Your goal = Taking the line with "ATOM 106 O O" as the first and the line with "ATOM 111 C CA" as the last, set down exactly every line in that range from the entries below, and no more.

Extracted data =
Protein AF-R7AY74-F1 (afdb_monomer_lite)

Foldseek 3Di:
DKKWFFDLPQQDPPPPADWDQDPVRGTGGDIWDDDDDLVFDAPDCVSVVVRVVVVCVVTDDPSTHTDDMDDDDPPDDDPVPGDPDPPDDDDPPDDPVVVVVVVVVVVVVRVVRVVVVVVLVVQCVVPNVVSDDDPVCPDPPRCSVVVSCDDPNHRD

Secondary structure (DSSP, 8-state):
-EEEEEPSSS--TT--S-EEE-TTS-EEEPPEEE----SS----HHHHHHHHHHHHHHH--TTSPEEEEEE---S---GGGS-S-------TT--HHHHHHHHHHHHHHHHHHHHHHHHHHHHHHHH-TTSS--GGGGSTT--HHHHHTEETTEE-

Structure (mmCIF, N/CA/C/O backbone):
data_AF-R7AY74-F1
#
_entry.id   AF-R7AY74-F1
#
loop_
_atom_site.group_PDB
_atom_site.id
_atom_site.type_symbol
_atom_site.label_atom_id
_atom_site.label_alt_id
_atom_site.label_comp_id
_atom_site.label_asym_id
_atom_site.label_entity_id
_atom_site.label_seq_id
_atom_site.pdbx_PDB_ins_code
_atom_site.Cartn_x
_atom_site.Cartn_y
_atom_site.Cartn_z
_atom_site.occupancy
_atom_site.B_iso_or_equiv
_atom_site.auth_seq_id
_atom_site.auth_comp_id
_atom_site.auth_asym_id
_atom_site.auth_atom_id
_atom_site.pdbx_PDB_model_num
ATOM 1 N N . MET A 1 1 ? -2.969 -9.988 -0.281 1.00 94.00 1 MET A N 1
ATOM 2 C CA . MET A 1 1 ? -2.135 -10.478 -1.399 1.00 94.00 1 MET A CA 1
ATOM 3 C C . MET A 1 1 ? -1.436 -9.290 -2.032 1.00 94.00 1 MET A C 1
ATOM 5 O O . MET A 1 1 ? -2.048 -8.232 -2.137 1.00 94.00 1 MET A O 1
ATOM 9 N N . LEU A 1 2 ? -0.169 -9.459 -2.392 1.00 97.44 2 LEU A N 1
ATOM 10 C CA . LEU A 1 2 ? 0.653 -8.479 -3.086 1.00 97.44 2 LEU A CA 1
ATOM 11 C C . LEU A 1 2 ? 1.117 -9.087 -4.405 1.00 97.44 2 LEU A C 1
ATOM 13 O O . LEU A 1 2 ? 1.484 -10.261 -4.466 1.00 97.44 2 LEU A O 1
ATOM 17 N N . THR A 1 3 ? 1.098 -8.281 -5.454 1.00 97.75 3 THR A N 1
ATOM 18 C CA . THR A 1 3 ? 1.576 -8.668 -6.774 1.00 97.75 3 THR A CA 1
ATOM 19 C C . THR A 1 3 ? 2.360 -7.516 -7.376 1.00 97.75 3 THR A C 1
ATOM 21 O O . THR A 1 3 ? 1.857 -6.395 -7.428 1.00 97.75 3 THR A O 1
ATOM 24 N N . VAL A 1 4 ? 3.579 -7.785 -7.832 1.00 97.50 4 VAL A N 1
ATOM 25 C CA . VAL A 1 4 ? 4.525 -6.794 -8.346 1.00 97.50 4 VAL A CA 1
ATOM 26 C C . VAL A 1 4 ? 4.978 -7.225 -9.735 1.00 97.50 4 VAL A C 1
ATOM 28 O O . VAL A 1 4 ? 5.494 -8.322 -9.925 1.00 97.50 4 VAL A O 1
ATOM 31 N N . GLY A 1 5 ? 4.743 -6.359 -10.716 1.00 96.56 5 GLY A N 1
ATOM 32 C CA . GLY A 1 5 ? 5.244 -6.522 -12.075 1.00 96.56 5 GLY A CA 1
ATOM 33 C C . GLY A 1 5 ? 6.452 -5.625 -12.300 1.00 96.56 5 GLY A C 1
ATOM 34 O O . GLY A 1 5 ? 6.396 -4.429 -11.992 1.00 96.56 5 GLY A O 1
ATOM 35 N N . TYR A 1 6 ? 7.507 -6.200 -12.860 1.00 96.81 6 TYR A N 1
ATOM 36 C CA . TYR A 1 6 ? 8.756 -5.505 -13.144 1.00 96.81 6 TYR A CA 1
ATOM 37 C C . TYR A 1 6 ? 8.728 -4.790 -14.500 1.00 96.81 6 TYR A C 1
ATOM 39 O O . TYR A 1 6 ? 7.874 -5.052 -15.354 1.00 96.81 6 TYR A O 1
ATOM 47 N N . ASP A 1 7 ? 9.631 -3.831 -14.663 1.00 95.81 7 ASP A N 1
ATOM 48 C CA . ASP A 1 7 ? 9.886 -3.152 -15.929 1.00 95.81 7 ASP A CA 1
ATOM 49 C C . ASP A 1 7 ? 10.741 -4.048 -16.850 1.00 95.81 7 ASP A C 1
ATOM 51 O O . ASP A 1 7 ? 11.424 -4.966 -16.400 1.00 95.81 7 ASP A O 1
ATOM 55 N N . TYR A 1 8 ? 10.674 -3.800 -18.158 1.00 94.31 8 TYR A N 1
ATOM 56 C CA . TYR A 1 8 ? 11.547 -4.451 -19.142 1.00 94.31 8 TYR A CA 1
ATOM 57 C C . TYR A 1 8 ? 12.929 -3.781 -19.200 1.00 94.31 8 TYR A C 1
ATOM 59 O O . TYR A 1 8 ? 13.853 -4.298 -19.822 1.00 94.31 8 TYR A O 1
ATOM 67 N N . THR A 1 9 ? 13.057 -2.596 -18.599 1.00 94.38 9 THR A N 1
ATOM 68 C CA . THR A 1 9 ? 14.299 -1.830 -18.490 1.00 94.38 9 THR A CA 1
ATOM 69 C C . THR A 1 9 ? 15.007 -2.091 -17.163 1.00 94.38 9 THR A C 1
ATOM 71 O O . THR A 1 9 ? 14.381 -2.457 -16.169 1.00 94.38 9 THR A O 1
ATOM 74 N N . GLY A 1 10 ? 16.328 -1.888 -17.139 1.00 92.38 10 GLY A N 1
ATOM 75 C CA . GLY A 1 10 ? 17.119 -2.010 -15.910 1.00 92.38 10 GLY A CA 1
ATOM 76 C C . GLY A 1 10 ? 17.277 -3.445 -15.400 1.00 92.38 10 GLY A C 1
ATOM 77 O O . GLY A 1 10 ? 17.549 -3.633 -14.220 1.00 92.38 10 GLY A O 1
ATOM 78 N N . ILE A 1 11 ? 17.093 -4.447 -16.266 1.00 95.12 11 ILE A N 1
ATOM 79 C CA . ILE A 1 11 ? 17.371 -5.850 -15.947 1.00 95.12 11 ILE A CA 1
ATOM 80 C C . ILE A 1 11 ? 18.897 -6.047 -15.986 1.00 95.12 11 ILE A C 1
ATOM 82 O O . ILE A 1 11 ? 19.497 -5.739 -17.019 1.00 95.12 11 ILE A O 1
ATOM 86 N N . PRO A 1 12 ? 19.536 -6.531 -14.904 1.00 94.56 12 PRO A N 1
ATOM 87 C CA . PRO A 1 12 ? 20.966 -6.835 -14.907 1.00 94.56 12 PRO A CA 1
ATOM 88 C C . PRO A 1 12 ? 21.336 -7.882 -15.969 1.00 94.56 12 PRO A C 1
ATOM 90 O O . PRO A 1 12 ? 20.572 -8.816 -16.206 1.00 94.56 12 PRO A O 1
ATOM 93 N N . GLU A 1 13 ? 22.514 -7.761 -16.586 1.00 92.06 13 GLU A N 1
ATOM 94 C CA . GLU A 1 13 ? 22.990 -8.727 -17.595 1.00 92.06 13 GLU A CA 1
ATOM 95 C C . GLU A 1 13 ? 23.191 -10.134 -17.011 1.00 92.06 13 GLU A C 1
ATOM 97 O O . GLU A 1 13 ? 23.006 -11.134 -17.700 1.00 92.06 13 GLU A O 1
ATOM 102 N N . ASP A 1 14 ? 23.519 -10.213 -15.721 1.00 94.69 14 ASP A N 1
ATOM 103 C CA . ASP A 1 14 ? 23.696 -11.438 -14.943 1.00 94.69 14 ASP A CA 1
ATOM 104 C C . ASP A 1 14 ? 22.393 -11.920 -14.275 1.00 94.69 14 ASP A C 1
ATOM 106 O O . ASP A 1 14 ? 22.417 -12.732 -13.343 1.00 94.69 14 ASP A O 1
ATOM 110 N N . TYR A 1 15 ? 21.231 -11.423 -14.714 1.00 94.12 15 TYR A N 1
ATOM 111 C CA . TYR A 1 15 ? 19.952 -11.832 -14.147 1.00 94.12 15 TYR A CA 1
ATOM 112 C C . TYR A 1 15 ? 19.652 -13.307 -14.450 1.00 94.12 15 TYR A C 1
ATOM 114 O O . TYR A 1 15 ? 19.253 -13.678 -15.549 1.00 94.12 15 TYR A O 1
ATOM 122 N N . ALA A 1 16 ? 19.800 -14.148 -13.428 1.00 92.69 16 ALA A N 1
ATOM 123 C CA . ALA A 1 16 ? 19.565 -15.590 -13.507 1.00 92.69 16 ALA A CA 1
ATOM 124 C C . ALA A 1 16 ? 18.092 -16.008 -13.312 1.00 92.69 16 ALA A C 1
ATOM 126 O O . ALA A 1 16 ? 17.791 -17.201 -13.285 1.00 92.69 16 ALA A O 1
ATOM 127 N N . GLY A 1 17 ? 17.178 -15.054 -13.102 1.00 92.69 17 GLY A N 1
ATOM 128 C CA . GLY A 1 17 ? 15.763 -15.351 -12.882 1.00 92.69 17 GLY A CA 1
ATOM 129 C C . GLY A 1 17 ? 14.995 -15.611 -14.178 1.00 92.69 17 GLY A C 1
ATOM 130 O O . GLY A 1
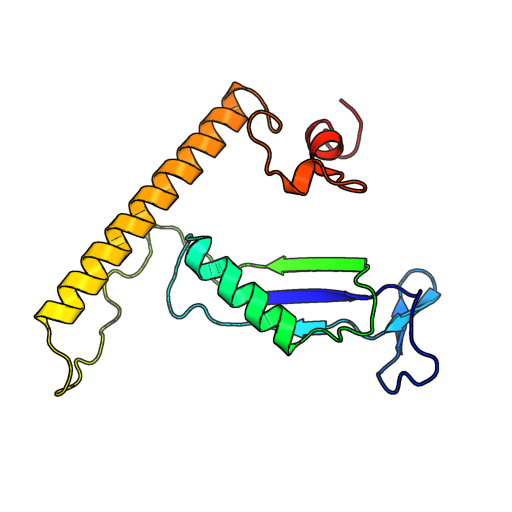 17 ? 15.458 -15.320 -15.280 1.00 92.69 17 GLY A O 1
ATOM 131 N N . THR A 1 18 ? 13.782 -16.142 -14.041 1.00 95.62 18 THR A N 1
ATOM 132 C CA . THR A 1 18 ? 12.907 -16.428 -15.181 1.00 95.62 18 THR A CA 1
ATOM 133 C C . THR A 1 18 ? 12.481 -15.140 -15.880 1.00 95.62 18 THR A C 1
ATOM 135 O O . THR A 1 18 ? 11.996 -14.200 -15.245 1.00 95.62 18 THR A O 1
ATOM 138 N N . LEU A 1 19 ? 12.612 -15.127 -17.204 1.00 95.88 19 LEU A N 1
ATOM 139 C CA . LEU A 1 19 ? 12.103 -14.070 -18.069 1.00 95.88 19 LEU A CA 1
ATOM 140 C C . LEU A 1 19 ? 10.875 -14.569 -18.833 1.00 95.88 19 LEU A C 1
ATOM 142 O O . LEU A 1 19 ? 10.835 -15.709 -19.295 1.00 95.88 19 LEU A O 1
ATOM 146 N N . GLU A 1 20 ? 9.886 -13.701 -18.997 1.00 95.31 20 GLU A N 1
ATOM 147 C CA . GLU A 1 20 ? 8.658 -13.969 -19.741 1.00 95.31 20 GLU A CA 1
ATOM 148 C C . GLU A 1 20 ? 8.378 -12.851 -20.752 1.00 95.31 20 GLU A C 1
ATOM 150 O O . GLU A 1 20 ? 8.834 -11.716 -20.596 1.00 95.31 20 GLU A O 1
ATOM 155 N N . GLN A 1 21 ? 7.636 -13.159 -21.818 1.00 94.62 21 GLN A N 1
ATOM 156 C CA . GLN A 1 21 ? 7.152 -12.124 -22.728 1.00 94.62 21 GLN A CA 1
ATOM 157 C C . GLN A 1 21 ? 5.827 -11.567 -22.228 1.00 94.62 21 GLN A C 1
ATOM 159 O O . GLN A 1 21 ? 4.860 -12.299 -22.020 1.00 94.62 21 GLN A O 1
ATOM 164 N N . ASN A 1 22 ? 5.769 -10.248 -22.063 1.00 90.50 22 ASN A N 1
ATOM 165 C CA . ASN A 1 22 ? 4.524 -9.581 -21.717 1.00 90.50 22 ASN A CA 1
ATOM 166 C C . ASN A 1 22 ? 3.594 -9.437 -22.938 1.00 90.50 22 ASN A C 1
ATOM 168 O O . ASN A 1 22 ? 3.969 -9.695 -24.079 1.00 90.50 22 ASN A O 1
ATOM 172 N N . HIS A 1 23 ? 2.377 -8.940 -22.699 1.00 88.19 23 HIS A N 1
ATOM 173 C CA . HIS A 1 23 ? 1.374 -8.700 -23.746 1.00 88.19 23 HIS A CA 1
ATOM 174 C C . HIS A 1 23 ? 1.849 -7.766 -24.882 1.00 88.19 23 HIS A C 1
ATOM 176 O O . HIS A 1 23 ? 1.306 -7.807 -25.979 1.00 88.19 23 HIS A O 1
ATOM 182 N N . TYR A 1 24 ? 2.873 -6.943 -24.638 1.00 90.44 24 TYR A N 1
ATOM 183 C CA . TYR A 1 24 ? 3.458 -6.017 -25.613 1.00 90.44 24 TYR A CA 1
ATOM 184 C C . TYR A 1 24 ? 4.696 -6.593 -26.329 1.00 90.44 24 TYR A C 1
ATOM 186 O O . TYR A 1 24 ? 5.415 -5.845 -26.993 1.00 90.44 24 TYR A O 1
ATOM 194 N N . GLY A 1 25 ? 4.987 -7.890 -26.166 1.00 92.69 25 GLY A N 1
ATOM 195 C CA . GLY A 1 25 ? 6.137 -8.564 -26.779 1.00 92.69 25 GLY A CA 1
ATOM 196 C C . GLY A 1 25 ? 7.492 -8.159 -26.194 1.00 92.69 25 GLY A C 1
ATOM 197 O O . GLY A 1 25 ? 8.523 -8.325 -26.842 1.00 92.69 25 GLY A O 1
ATOM 198 N N . LYS A 1 26 ? 7.519 -7.568 -24.993 1.00 94.12 26 LYS A N 1
ATOM 199 C CA . LYS A 1 26 ? 8.767 -7.233 -24.293 1.00 94.12 26 LYS A CA 1
ATOM 200 C C . LYS A 1 26 ? 9.140 -8.349 -23.329 1.00 94.12 26 LYS A C 1
ATOM 202 O O . LYS A 1 26 ? 8.284 -8.822 -22.582 1.00 94.12 26 LYS A O 1
ATOM 207 N N . THR A 1 27 ? 10.422 -8.698 -23.312 1.00 94.94 27 THR A N 1
ATOM 208 C CA . THR A 1 27 ? 11.013 -9.575 -22.300 1.00 94.94 27 THR A CA 1
ATOM 209 C C . THR A 1 27 ? 11.051 -8.846 -20.964 1.00 94.94 27 THR A C 1
ATOM 211 O O . THR A 1 27 ? 11.649 -7.776 -20.857 1.00 94.94 27 THR A O 1
ATOM 214 N N . VAL A 1 28 ? 10.390 -9.407 -19.959 1.00 96.06 28 VAL A N 1
ATOM 215 C CA . VAL A 1 28 ? 10.325 -8.875 -18.596 1.00 96.06 28 VAL A CA 1
ATOM 216 C C . VAL A 1 28 ? 10.671 -9.971 -17.592 1.00 96.06 28 VAL A C 1
ATOM 218 O O . VAL A 1 28 ? 10.434 -11.146 -17.877 1.00 96.06 28 VAL A O 1
ATOM 221 N N . PRO A 1 29 ? 11.194 -9.623 -16.409 1.00 96.94 29 PRO A N 1
ATOM 222 C CA . PRO A 1 29 ? 11.307 -10.571 -15.313 1.00 96.94 29 PRO A CA 1
ATOM 223 C C . PRO A 1 29 ? 9.933 -11.076 -14.884 1.00 96.94 29 PRO A C 1
ATOM 225 O O . PRO A 1 29 ? 8.963 -10.308 -14.858 1.00 96.94 29 PRO A O 1
ATOM 228 N N . GLN A 1 30 ? 9.872 -12.352 -14.511 1.00 95.69 30 GLN A N 1
ATOM 229 C CA . GLN A 1 30 ? 8.656 -12.957 -13.991 1.00 95.69 30 GLN A CA 1
ATOM 230 C C . GLN A 1 30 ? 8.137 -12.172 -12.780 1.00 95.69 30 GLN A C 1
ATOM 232 O O . GLN A 1 30 ? 8.888 -11.791 -11.880 1.00 95.69 30 GLN A O 1
ATOM 237 N N . MET A 1 31 ? 6.830 -11.923 -12.761 1.00 95.38 31 MET A N 1
ATOM 238 C CA . MET A 1 31 ? 6.183 -11.182 -11.680 1.00 95.38 31 MET A CA 1
ATOM 239 C C . MET A 1 31 ? 6.370 -11.832 -10.300 1.00 95.38 31 MET A C 1
ATOM 241 O O . MET A 1 31 ? 6.220 -13.043 -10.129 1.00 95.38 31 MET A O 1
ATOM 245 N N . ALA A 1 32 ? 6.588 -11.000 -9.281 1.00 96.31 32 ALA A N 1
ATOM 246 C CA . ALA A 1 32 ? 6.558 -11.438 -7.892 1.00 96.31 32 ALA A CA 1
ATOM 247 C C . ALA A 1 32 ? 5.123 -11.406 -7.357 1.00 96.31 32 ALA A C 1
ATOM 249 O O . ALA A 1 32 ? 4.367 -10.458 -7.587 1.00 96.31 32 ALA A O 1
ATOM 250 N N . HIS A 1 33 ? 4.731 -12.440 -6.622 1.00 96.81 33 HIS A N 1
ATOM 251 C CA . HIS A 1 33 ? 3.422 -12.512 -5.988 1.00 96.81 33 HIS A CA 1
ATOM 252 C C . HIS A 1 33 ? 3.519 -13.215 -4.638 1.00 96.81 33 HIS A C 1
ATOM 254 O O . HIS A 1 33 ? 4.356 -14.087 -4.433 1.00 96.81 33 HIS A O 1
ATOM 260 N N . GLY A 1 34 ? 2.654 -12.826 -3.707 1.00 96.69 34 GLY A N 1
ATOM 261 C CA . GLY A 1 34 ? 2.621 -13.421 -2.381 1.00 96.69 34 GLY A CA 1
ATOM 262 C C . GLY A 1 34 ? 1.381 -13.029 -1.592 1.00 96.69 34 GLY A C 1
ATOM 263 O O . GLY A 1 34 ? 0.638 -12.102 -1.934 1.00 96.69 34 GLY A O 1
ATOM 264 N N . SER A 1 35 ? 1.140 -13.732 -0.494 1.00 96.69 35 SER A N 1
ATOM 265 C CA . SER A 1 35 ? 0.045 -13.440 0.426 1.00 96.69 35 SER A CA 1
ATOM 266 C C . SER A 1 35 ? 0.504 -13.585 1.864 1.00 96.69 35 SER A C 1
ATOM 268 O O . SER A 1 35 ? 1.280 -14.477 2.178 1.00 96.69 35 SER A O 1
ATOM 270 N N . THR A 1 36 ? -0.023 -12.737 2.742 1.00 96.44 36 THR A N 1
ATOM 271 C CA . THR A 1 36 ? 0.223 -12.808 4.181 1.00 96.44 36 THR A CA 1
ATOM 272 C C . THR A 1 36 ? -1.104 -12.683 4.921 1.00 96.44 36 THR A C 1
ATOM 274 O O . THR A 1 36 ? -1.994 -11.949 4.478 1.00 96.44 36 THR A O 1
ATOM 277 N N . ASN A 1 37 ? -1.242 -13.420 6.022 1.00 94.94 37 ASN A N 1
ATOM 278 C CA . ASN A 1 37 ? -2.409 -13.356 6.894 1.00 94.94 37 ASN A CA 1
ATOM 279 C C . ASN A 1 37 ? -2.177 -12.308 7.985 1.00 94.94 37 ASN A C 1
ATOM 281 O O . ASN A 1 37 ? -1.113 -12.259 8.596 1.00 94.94 37 ASN A O 1
ATOM 285 N N . LEU A 1 38 ? -3.198 -11.496 8.264 1.00 91.81 38 LEU A N 1
ATOM 286 C CA . LEU A 1 38 ? -3.146 -10.462 9.308 1.00 91.81 38 LEU A CA 1
ATOM 287 C C . LEU A 1 38 ? -3.487 -11.003 10.709 1.00 91.81 38 LEU A C 1
ATOM 289 O O . LEU A 1 38 ? -3.476 -10.251 11.680 1.00 91.81 38 LEU A O 1
ATOM 293 N N . GLY A 1 39 ? -3.837 -12.288 10.818 1.00 89.19 39 GLY A N 1
ATOM 294 C CA . GLY A 1 39 ? -4.219 -12.961 12.067 1.00 89.19 39 GLY A CA 1
ATOM 295 C C . GLY A 1 39 ? -5.629 -12.631 12.571 1.00 89.19 39 GLY A C 1
ATOM 296 O O . GLY A 1 39 ? -6.252 -13.468 13.211 1.00 89.19 39 GLY A O 1
ATOM 297 N N . ARG A 1 40 ? -6.163 -11.451 12.243 1.00 87.94 40 ARG A N 1
ATOM 298 C CA . ARG A 1 40 ? -7.545 -11.039 12.530 1.00 87.94 40 ARG A CA 1
ATOM 299 C C . ARG A 1 40 ? -8.118 -10.189 11.400 1.00 87.94 40 ARG A C 1
ATOM 301 O O . ARG A 1 40 ? -7.366 -9.604 10.617 1.00 87.94 40 ARG A O 1
ATOM 308 N N . PHE A 1 41 ? -9.441 -10.057 11.361 1.00 91.12 41 PHE A N 1
ATOM 309 C CA . PHE A 1 41 ? -10.093 -9.047 10.530 1.00 91.12 41 PHE A CA 1
ATOM 310 C C . PHE A 1 41 ? -9.737 -7.650 11.045 1.00 91.12 41 PHE A C 1
ATOM 312 O O . PHE A 1 41 ? -9.829 -7.375 12.240 1.00 91.12 41 PHE A O 1
ATOM 319 N N . THR A 1 42 ? -9.289 -6.769 10.154 1.00 90.25 42 THR A N 1
ATOM 320 C CA . THR A 1 42 ? -8.891 -5.407 10.517 1.00 90.25 42 THR A CA 1
ATOM 321 C C . THR A 1 42 ? -9.041 -4.459 9.334 1.00 90.25 42 THR A C 1
ATOM 323 O O . THR A 1 42 ? -8.845 -4.849 8.185 1.00 90.25 42 THR A O 1
ATOM 326 N N . ALA A 1 43 ? -9.365 -3.202 9.633 1.00 90.88 43 ALA A N 1
ATOM 327 C CA . ALA A 1 43 ? -9.334 -2.082 8.692 1.00 90.88 43 ALA A CA 1
ATOM 328 C C . ALA A 1 43 ? -8.227 -1.061 9.037 1.00 90.88 43 ALA A C 1
ATOM 330 O O . ALA A 1 43 ? -8.140 0.004 8.426 1.00 90.88 43 ALA A O 1
ATOM 331 N N . SER A 1 44 ? -7.374 -1.366 10.022 1.00 90.44 44 SER A N 1
ATOM 332 C CA . SER A 1 44 ? -6.303 -0.472 10.468 1.00 90.44 44 SER A CA 1
ATOM 333 C C . SER A 1 44 ? -5.147 -0.473 9.469 1.00 90.44 44 SER A C 1
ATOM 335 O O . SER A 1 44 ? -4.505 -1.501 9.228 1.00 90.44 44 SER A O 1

Solution to the problem =
ATOM 106 O O . ASP A 1 14 ? 22.417 -12.732 -13.343 1.00 94.69 14 ASP A O 1
ATOM 110 N N . TYR A 1 15 ? 21.231 -11.423 -14.714 1.00 94.12 15 TYR A N 1
ATOM 111 C CA . TYR A 1 15 ? 19.952 -11.832 -14.147 1.00 94.12 15 TYR A CA 1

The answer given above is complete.